=== EXERCISE AIM ===
In the listing that follows, locate the line containing "ATOM 113 C C" and the line containing "ATOM 118 N N". Retype exactly those two lines and every line between them, and nothing more.

=== MATERIAL PROVIDED ===

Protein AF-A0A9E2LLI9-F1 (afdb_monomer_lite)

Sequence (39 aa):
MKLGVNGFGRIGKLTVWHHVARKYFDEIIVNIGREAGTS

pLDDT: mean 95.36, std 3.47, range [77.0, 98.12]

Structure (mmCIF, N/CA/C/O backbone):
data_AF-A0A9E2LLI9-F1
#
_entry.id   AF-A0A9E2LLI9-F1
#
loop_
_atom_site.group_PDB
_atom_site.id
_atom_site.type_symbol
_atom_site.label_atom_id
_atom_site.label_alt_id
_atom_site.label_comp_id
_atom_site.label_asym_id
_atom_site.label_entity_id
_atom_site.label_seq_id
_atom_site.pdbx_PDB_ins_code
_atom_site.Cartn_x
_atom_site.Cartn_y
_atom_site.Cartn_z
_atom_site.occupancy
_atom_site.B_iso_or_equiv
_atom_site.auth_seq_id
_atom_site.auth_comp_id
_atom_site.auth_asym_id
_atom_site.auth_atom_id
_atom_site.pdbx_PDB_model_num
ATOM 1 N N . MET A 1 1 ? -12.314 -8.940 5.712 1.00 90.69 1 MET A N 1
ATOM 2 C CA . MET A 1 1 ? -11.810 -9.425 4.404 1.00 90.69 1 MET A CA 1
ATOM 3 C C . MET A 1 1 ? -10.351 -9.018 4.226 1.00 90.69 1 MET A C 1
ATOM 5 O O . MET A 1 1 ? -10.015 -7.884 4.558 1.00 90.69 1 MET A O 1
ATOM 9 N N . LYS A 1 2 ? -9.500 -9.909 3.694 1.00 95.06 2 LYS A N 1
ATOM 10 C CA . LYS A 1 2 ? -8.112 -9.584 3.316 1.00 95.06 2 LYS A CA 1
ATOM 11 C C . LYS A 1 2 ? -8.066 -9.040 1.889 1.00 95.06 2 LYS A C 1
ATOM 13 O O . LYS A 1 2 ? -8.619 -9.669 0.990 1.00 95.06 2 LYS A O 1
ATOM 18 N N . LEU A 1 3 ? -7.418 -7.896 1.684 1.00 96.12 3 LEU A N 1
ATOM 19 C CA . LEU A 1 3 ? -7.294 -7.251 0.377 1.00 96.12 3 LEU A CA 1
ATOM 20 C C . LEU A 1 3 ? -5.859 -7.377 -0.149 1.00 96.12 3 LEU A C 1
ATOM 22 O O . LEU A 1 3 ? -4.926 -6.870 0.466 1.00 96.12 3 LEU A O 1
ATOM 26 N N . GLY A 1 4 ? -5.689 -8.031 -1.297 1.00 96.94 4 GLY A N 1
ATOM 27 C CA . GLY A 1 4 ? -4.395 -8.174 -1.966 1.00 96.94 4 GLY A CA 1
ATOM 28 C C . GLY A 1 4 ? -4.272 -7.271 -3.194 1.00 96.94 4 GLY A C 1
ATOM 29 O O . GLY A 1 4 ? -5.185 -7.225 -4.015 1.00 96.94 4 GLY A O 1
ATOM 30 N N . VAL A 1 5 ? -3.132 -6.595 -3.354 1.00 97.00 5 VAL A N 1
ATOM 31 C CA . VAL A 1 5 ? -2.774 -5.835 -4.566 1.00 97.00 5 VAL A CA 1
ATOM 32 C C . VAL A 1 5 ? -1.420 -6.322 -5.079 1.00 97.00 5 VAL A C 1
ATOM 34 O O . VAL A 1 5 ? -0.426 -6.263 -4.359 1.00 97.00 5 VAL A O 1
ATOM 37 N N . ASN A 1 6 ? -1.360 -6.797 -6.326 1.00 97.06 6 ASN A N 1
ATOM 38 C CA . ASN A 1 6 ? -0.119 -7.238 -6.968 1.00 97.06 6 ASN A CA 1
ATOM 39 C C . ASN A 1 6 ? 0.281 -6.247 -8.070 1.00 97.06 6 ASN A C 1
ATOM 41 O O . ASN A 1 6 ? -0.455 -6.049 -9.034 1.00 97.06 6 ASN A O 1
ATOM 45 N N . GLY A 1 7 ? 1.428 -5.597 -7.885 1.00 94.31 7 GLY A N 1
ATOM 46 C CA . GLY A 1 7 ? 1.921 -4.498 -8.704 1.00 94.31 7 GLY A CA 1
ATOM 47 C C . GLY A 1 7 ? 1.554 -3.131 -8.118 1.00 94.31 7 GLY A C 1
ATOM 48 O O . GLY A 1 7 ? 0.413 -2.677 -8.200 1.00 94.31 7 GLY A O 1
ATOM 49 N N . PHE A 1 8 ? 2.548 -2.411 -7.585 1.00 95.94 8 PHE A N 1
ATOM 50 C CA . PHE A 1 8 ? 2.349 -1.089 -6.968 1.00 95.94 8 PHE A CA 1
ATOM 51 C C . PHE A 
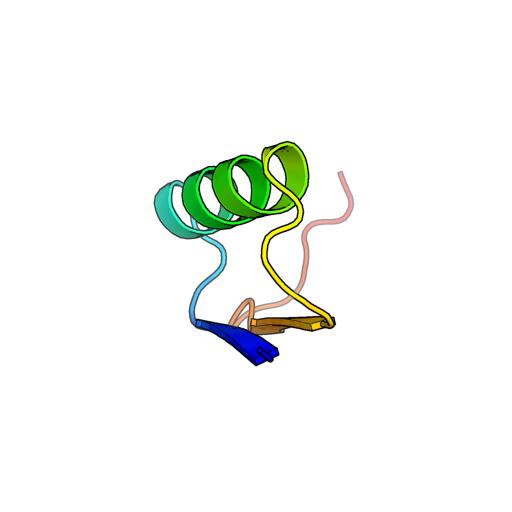1 8 ? 2.728 0.071 -7.903 1.00 95.94 8 PHE A C 1
ATOM 53 O O . PHE A 1 8 ? 3.528 0.956 -7.593 1.00 95.94 8 PHE A O 1
ATOM 60 N N . GLY A 1 9 ? 2.151 0.035 -9.107 1.00 93.81 9 GLY A N 1
ATOM 61 C CA . GLY A 1 9 ? 2.222 1.119 -10.086 1.00 93.81 9 GLY A CA 1
ATOM 62 C C . GLY A 1 9 ? 1.255 2.268 -9.769 1.00 93.81 9 GLY A C 1
ATOM 63 O O . GLY A 1 
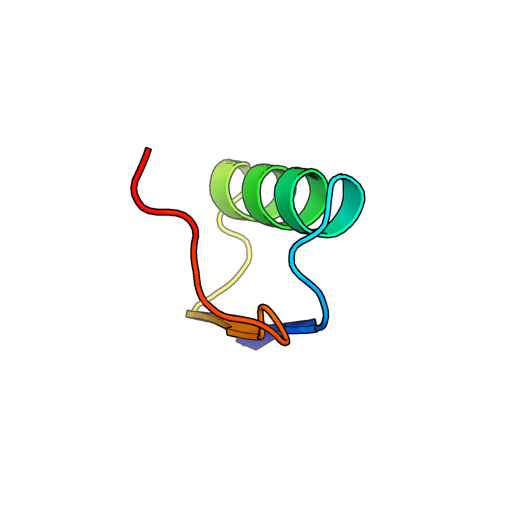9 ? 0.739 2.396 -8.661 1.00 93.81 9 GLY A O 1
ATOM 64 N N . ARG A 1 10 ? 0.962 3.116 -10.763 1.00 96.12 10 ARG A N 1
ATOM 65 C CA . ARG A 1 10 ? 0.015 4.240 -10.606 1.00 96.12 10 ARG A CA 1
ATOM 66 C C . ARG A 1 10 ? -1.379 3.766 -10.172 1.00 96.12 10 ARG A C 1
ATOM 68 O O . ARG A 1 10 ? -1.911 4.283 -9.196 1.00 96.12 10 ARG A O 1
ATOM 75 N N . ILE A 1 11 ? -1.922 2.748 -10.844 1.00 97.12 11 ILE A N 1
ATOM 76 C CA . ILE A 1 11 ? -3.242 2.182 -10.525 1.00 97.12 11 ILE A CA 1
ATOM 77 C C . ILE A 1 11 ? -3.228 1.467 -9.174 1.00 97.12 11 ILE A C 1
ATOM 79 O O . ILE A 1 11 ? -4.097 1.731 -8.355 1.00 97.12 11 ILE A O 1
ATOM 83 N N . GLY A 1 12 ? -2.204 0.655 -8.892 1.00 96.75 12
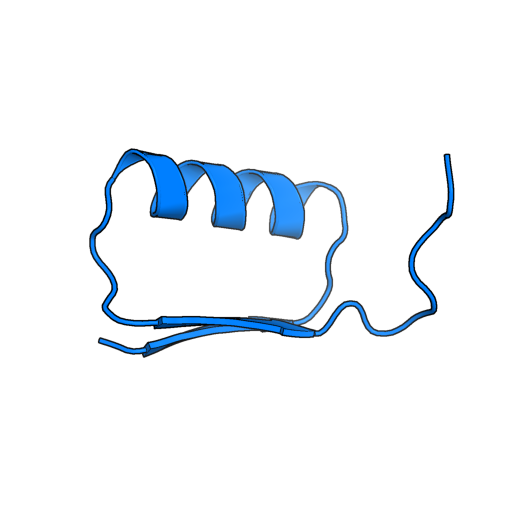 GLY A N 1
ATOM 84 C CA . GLY A 1 12 ? -2.071 -0.016 -7.594 1.00 96.75 12 GLY A CA 1
ATOM 85 C C . GLY A 1 12 ? -2.099 0.968 -6.419 1.00 96.75 12 GLY A C 1
ATOM 86 O O . GLY A 1 12 ? -2.815 0.741 -5.448 1.00 96.75 12 GLY A O 1
ATOM 87 N N . LYS A 1 13 ? -1.407 2.111 -6.539 1.00 96.69 13 LYS A N 1
ATOM 88 C CA . LYS A 1 13 ? -1.457 3.192 -5.541 1.00 96.69 13 LYS A CA 1
ATOM 89 C C . LYS A 1 13 ? -2.852 3.791 -5.386 1.00 96.69 13 LYS A C 1
ATOM 91 O O . LYS A 1 13 ? -3.311 3.949 -4.261 1.00 96.69 13 LYS A O 1
ATOM 96 N N . LEU A 1 14 ? -3.526 4.113 -6.491 1.00 98.12 14 LEU A N 1
ATOM 97 C CA . LEU A 1 14 ? -4.888 4.658 -6.449 1.00 98.12 14 LEU A CA 1
ATOM 98 C C . LEU A 1 14 ? -5.869 3.676 -5.796 1.00 98.12 14 LEU A C 1
ATOM 100 O O . LEU A 1 14 ? -6.653 4.079 -4.941 1.00 98.12 14 LEU A O 1
ATOM 104 N N . THR A 1 15 ? -5.777 2.390 -6.136 1.00 96.81 15 THR A N 1
ATOM 105 C CA . THR A 1 15 ? -6.590 1.325 -5.540 1.00 96.81 15 THR A CA 1
ATOM 106 C C . THR A 1 15 ? -6.348 1.221 -4.037 1.00 96.81 15 THR A C 1
ATOM 108 O O . THR A 1 15 ? -7.303 1.242 -3.262 1.00 96.81 15 THR A O 1
ATOM 111 N N . VAL A 1 16 ? -5.084 1.179 -3.600 1.00 97.25 16 VAL A N 1
ATOM 112 C CA . VAL A 1 16 ? -4.743 1.148 -2.169 1.00 97.25 16 VAL A CA 1
ATOM 113 C C . VAL A 1 16 ? -5.309 2.368 -1.444 1.00 97.25 16 VAL A C 1
ATOM 115 O O . VAL A 1 16 ? -5.994 2.198 -0.438 1.00 97.25 16 VAL A O 1
ATOM 118 N N . TRP A 1 17 ? -5.115 3.581 -1.971 1.00 97.69 17 TRP A N 1
ATOM 119 C CA . TRP A 1 17 ? -5.649 4.794 -1.344 1.00 97.69 17 TRP A CA 1
ATOM 120 C C . TRP A 1 17 ? -7.177 4.805 -1.271 1.00 97.69 17 TRP A C 1
ATOM 122 O O . TRP A 1 17 ? -7.733 5.183 -0.239 1.00 97.69 17 TRP A O 1
ATOM 132 N N . HIS A 1 18 ? -7.860 4.331 -2.317 1.00 97.00 18 HIS A N 1
ATOM 133 C CA . HIS A 1 18 ? -9.315 4.193 -2.315 1.00 97.00 18 HIS A CA 1
ATOM 134 C C . HIS A 1 18 ? -9.794 3.258 -1.198 1.00 97.00 18 HIS A C 1
ATOM 136 O O . HIS A 1 18 ? -10.720 3.594 -0.459 1.00 97.00 18 HIS A O 1
ATOM 142 N N . HIS A 1 19 ? -9.158 2.095 -1.042 1.00 96.81 19 HIS A N 1
ATOM 143 C CA . HIS A 1 19 ? -9.544 1.145 -0.004 1.00 96.81 19 HIS A CA 1
ATOM 144 C C . HIS A 1 19 ? -9.204 1.652 1.398 1.00 96.81 19 HIS A C 1
ATOM 146 O O . HIS A 1 19 ? -10.061 1.568 2.277 1.00 96.81 19 HIS A O 1
ATOM 152 N N . VAL A 1 20 ? -8.019 2.243 1.601 1.00 97.00 20 VAL A N 1
ATOM 153 C CA . VAL A 1 20 ? -7.599 2.850 2.880 1.00 97.00 20 VAL A CA
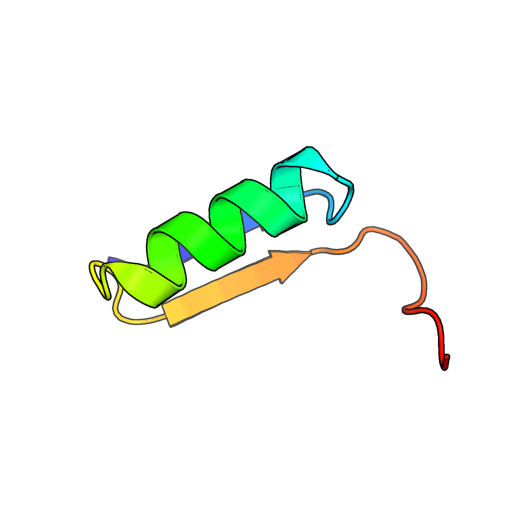 1
ATOM 154 C C . VAL A 1 20 ? -8.587 3.919 3.341 1.00 97.00 20 VAL A C 1
ATOM 156 O O . VAL A 1 20 ? -8.982 3.913 4.505 1.00 97.00 20 VAL A O 1
ATOM 159 N N . ALA A 1 21 ? -9.045 4.789 2.437 1.00 97.69 21 ALA A N 1
ATOM 160 C CA . ALA A 1 21 ? -10.025 5.822 2.768 1.00 97.69 21 ALA A CA 1
ATOM 161 C C . ALA A 1 21 ? -11.363 5.235 3.255 1.00 97.69 21 ALA A C 1
ATOM 163 O O . ALA A 1 21 ? -12.018 5.815 4.118 1.00 97.69 21 ALA A O 1
ATOM 164 N N . ARG A 1 22 ? -11.762 4.075 2.721 1.00 96.19 22 ARG A N 1
ATOM 165 C CA . ARG A 1 22 ? -13.049 3.430 3.025 1.00 96.19 22 ARG A CA 1
ATOM 166 C C . ARG A 1 22 ? -12.999 2.440 4.187 1.00 96.19 22 ARG A C 1
ATOM 168 O O . ARG A 1 22 ? -14.044 2.141 4.750 1.00 96.19 22 ARG A O 1
ATOM 175 N N . LYS A 1 23 ? -11.814 1.926 4.534 1.00 94.12 23 LYS A N 1
ATOM 176 C CA . LYS A 1 23 ? -11.580 0.979 5.642 1.00 94.12 23 LYS A CA 1
ATOM 177 C C . LYS A 1 23 ? -12.446 -0.293 5.594 1.00 94.12 23 LYS A C 1
ATOM 179 O O . LYS A 1 23 ? -12.758 -0.875 6.625 1.00 94.12 23 LYS A O 1
ATOM 184 N N . TYR A 1 24 ? -12.812 -0.757 4.398 1.00 94.31 24 TYR A N 1
ATOM 185 C CA . TYR A 1 24 ? -13.546 -2.018 4.202 1.00 94.31 24 TYR A CA 1
ATOM 186 C C . TYR A 1 24 ? -12.605 -3.209 3.985 1.00 94.31 24 TYR A C 1
ATOM 188 O O . TYR A 1 24 ? -12.697 -3.924 2.987 1.00 94.31 24 TYR A O 1
ATOM 196 N N . PHE A 1 25 ? -11.656 -3.390 4.897 1.00 96.81 25 PHE A N 1
ATOM 197 C CA . PHE A 1 25 ? -10.732 -4.519 4.933 1.00 96.81 25 PHE A CA 1
ATOM 198 C C . PHE A 1 25 ? -10.163 -4.648 6.348 1.00 96.81 25 PHE A C 1
ATOM 200 O O . PHE A 1 25 ? -10.032 -3.647 7.049 1.00 96.81 25 PHE A O 1
ATOM 207 N N . ASP A 1 26 ? -9.805 -5.867 6.744 1.00 97.25 26 ASP A N 1
ATOM 208 C CA . ASP A 1 26 ? -9.136 -6.099 8.035 1.00 97.25 26 ASP A CA 1
ATOM 209 C C . ASP A 1 26 ? -7.615 -5.979 7.875 1.00 97.25 26 ASP A C 1
ATOM 211 O O . ASP A 1 26 ? -6.910 -5.522 8.766 1.00 97.25 26 ASP A O 1
ATOM 215 N N . GLU A 1 27 ? -7.111 -6.373 6.702 1.00 97.44 27 GLU A N 1
ATOM 216 C CA . GLU A 1 27 ? -5.693 -6.378 6.356 1.00 97.44 27 GLU A CA 1
ATOM 217 C C . GLU A 1 27 ? -5.521 -6.090 4.857 1.00 97.44 27 GLU A C 1
ATOM 219 O O . GLU A 1 27 ? -6.289 -6.602 4.032 1.00 97.44 27 GLU A O 1
ATOM 224 N N . ILE A 1 28 ? -4.524 -5.272 4.506 1.00 97.12 28 ILE A N 1
ATOM 225 C CA . ILE A 1 28 ? -4.139 -4.991 3.120 1.00 97.12 28 ILE A CA 1
ATOM 226 C C . ILE A 1 28 ? -2.698 -5.437 2.878 1.00 97.12 28 ILE A C 1
ATOM 228 O O . ILE A 1 28 ? -1.790 -5.062 3.615 1.00 97.12 28 ILE A O 1
ATOM 232 N N . ILE A 1 29 ? -2.490 -6.235 1.833 1.00 97.31 29 ILE A N 1
ATOM 233 C CA . ILE A 1 29 ? -1.186 -6.787 1.461 1.00 97.31 29 ILE A CA 1
ATOM 234 C C . ILE A 1 29 ? -0.865 -6.318 0.046 1.00 97.31 29 ILE A C 1
ATOM 236 O O . ILE A 1 29 ? -1.644 -6.534 -0.884 1.00 97.31 29 ILE A O 1
ATOM 240 N N . VAL A 1 30 ? 0.290 -5.678 -0.125 1.00 97.12 30 VAL A N 1
ATOM 241 C CA . VAL A 1 30 ? 0.729 -5.142 -1.416 1.00 97.12 30 VAL A CA 1
ATOM 242 C C . VAL A 1 30 ? 2.045 -5.790 -1.813 1.00 97.12 30 VAL A C 1
ATOM 244 O O . VAL A 1 30 ? 3.042 -5.663 -1.109 1.00 97.12 30 VAL A O 1
ATOM 247 N N . ASN A 1 31 ? 2.065 -6.439 -2.972 1.00 96.88 31 ASN A N 1
ATOM 248 C CA . ASN A 1 31 ? 3.299 -6.863 -3.617 1.00 96.88 31 ASN A CA 1
ATOM 249 C C . ASN A 1 31 ? 3.730 -5.797 -4.632 1.00 96.88 31 ASN A C 1
ATOM 251 O O . ASN A 1 31 ? 3.014 -5.524 -5.594 1.00 96.88 31 ASN A O 1
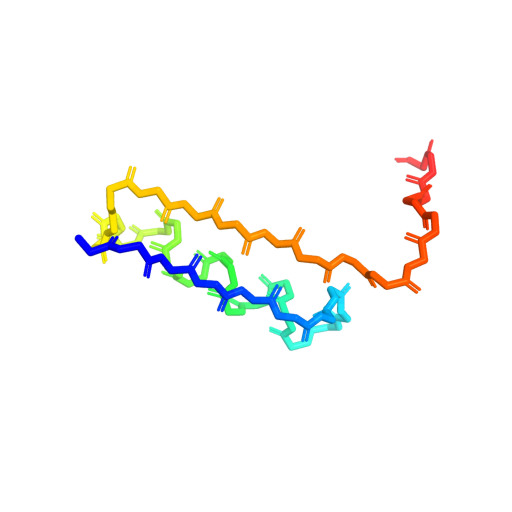ATOM 255 N N . ILE A 1 32 ? 4.899 -5.189 -4.430 1.00 95.62 32 ILE A N 1
ATOM 256 C CA . ILE A 1 32 ? 5.418 -4.128 -5.305 1.00 95.62 32 ILE A CA 1
ATOM 257 C C . ILE A 1 32 ? 6.039 -4.710 -6.587 1.00 95.62 32 ILE A C 1
ATOM 259 O O . ILE A 1 32 ? 6.009 -4.047 -7.625 1.00 95.62 32 ILE A O 1
ATOM 263 N N . GLY A 1 33 ? 6.561 -5.941 -6.538 1.00 93.12 33 GLY A N 1
ATOM 264 C CA . GLY A 1 33 ? 7.231 -6.609 -7.663 1.00 93.12 33 GLY A CA 1
ATOM 265 C C . GLY A 1 33 ? 8.622 -6.056 -8.012 1.00 93.12 33 GLY A C 1
ATOM 266 O O . GLY A 1 33 ? 9.212 -6.481 -8.999 1.00 93.12 33 GLY A O 1
ATOM 267 N N . ARG A 1 34 ? 9.135 -5.099 -7.230 1.00 93.62 34 ARG A N 1
ATOM 268 C CA . ARG A 1 34 ? 10.465 -4.478 -7.339 1.00 93.62 34 ARG A CA 1
ATOM 269 C C . ARG A 1 34 ? 10.831 -3.798 -6.019 1.00 93.62 34 ARG A C 1
ATOM 271 O O . ARG A 1 34 ? 9.958 -3.628 -5.166 1.00 93.62 34 ARG A O 1
ATOM 278 N N . GLU A 1 35 ? 12.081 -3.370 -5.879 1.00 95.06 35 GLU A N 1
ATOM 279 C CA . GLU A 1 35 ? 12.507 -2.570 -4.728 1.00 95.06 35 GLU A CA 1
ATOM 280 C C . GLU A 1 35 ? 11.711 -1.263 -4.621 1.00 95.06 35 GLU A C 1
ATOM 282 O O . GLU A 1 35 ? 11.359 -0.624 -5.623 1.00 95.06 35 GLU A O 1
ATOM 287 N N 
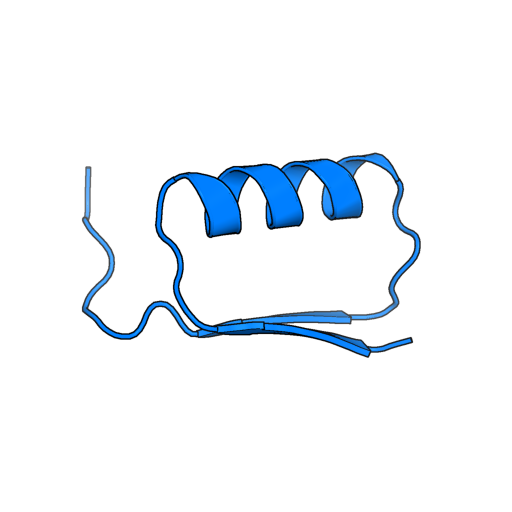. ALA A 1 36 ? 11.398 -0.880 -3.384 1.00 92.75 36 ALA A N 1
ATOM 288 C CA . ALA A 1 36 ? 10.759 0.393 -3.104 1.00 92.75 36 ALA A CA 1
ATOM 289 C C . ALA A 1 36 ? 11.761 1.533 -3.326 1.00 92.75 36 ALA A C 1
ATOM 291 O O . ALA A 1 36 ? 12.914 1.449 -2.911 1.00 92.75 36 ALA A O 1
ATOM 292 N N . GLY A 1 37 ? 11.310 2.612 -3.969 1.00 91.06 37 GLY A N 1
ATOM 293 C CA . GLY A 1 37 ? 12.106 3.835 -4.051 1.00 91.06 37 GLY A CA 1
ATOM 294 C C . GLY A 1 37 ? 12.243 4.488 -2.673 1.00 91.06 37 GLY A C 1
ATOM 295 O O . GLY A 1 37 ? 11.328 4.401 -1.858 1.00 91.06 37 GLY A O 1
ATOM 296 N N . THR A 1 38 ? 13.366 5.159 -2.433 1.00 94.44 38 THR A N 1
ATOM 297 C CA . THR A 1 38 ? 13.748 5.731 -1.128 1.00 94.44 38 THR A CA 1
ATOM 298 C C . THR A 1 38 ? 13.544 7.247 -1.038 1.00 94.44 38 THR A C 1
ATOM 300 O O . THR A 1 38 ? 14.217 7.904 -0.249 1.00 94.44 38 THR A O 1
ATOM 303 N N . SER A 1 39 ? 12.718 7.813 -1.918 1.00 77.00 39 SER A N 1
ATOM 304 C CA . SER A 1 39 ? 12.618 9.265 -2.106 1.00 77.00 39 SER A CA 1
ATOM 305 C C . SER A 1 39 ? 11.749 9.968 -1.076 1.00 77.00 39 SER A C 1
ATOM 307 O O . SER A 1 39 ? 10.800 9.333 -0.565 1.00 77.00 39 SER A O 1
#

Foldseek 3Di:
DEAEAEACDPVSVVVVVVCVVVVPHPYYYYHNVDDDDPD

Secondary structure (DSSP, 8-state):
-EEEEE--SHHHHHHHHHHHHHT--SEEEEE-SSPPP--

Radius of gyration: 10.48 Å; chains: 1; bounding box: 27×19×19 Å

=== SOLUTION TO THE EXERCISE ===
ATOM 113 C C . VAL A 1 16 ? -5.309 2.368 -1.444 1.00 97.25 16 VAL A C 1
ATOM 115 O O . VAL A 1 16 ? -5.994 2.198 -0.438 1.00 97.25 16 VAL A O 1
ATOM 118 N N . TRP A 1 17 ? -5.115 3.581 -1.971 1.00 97.69 17 TRP A N 1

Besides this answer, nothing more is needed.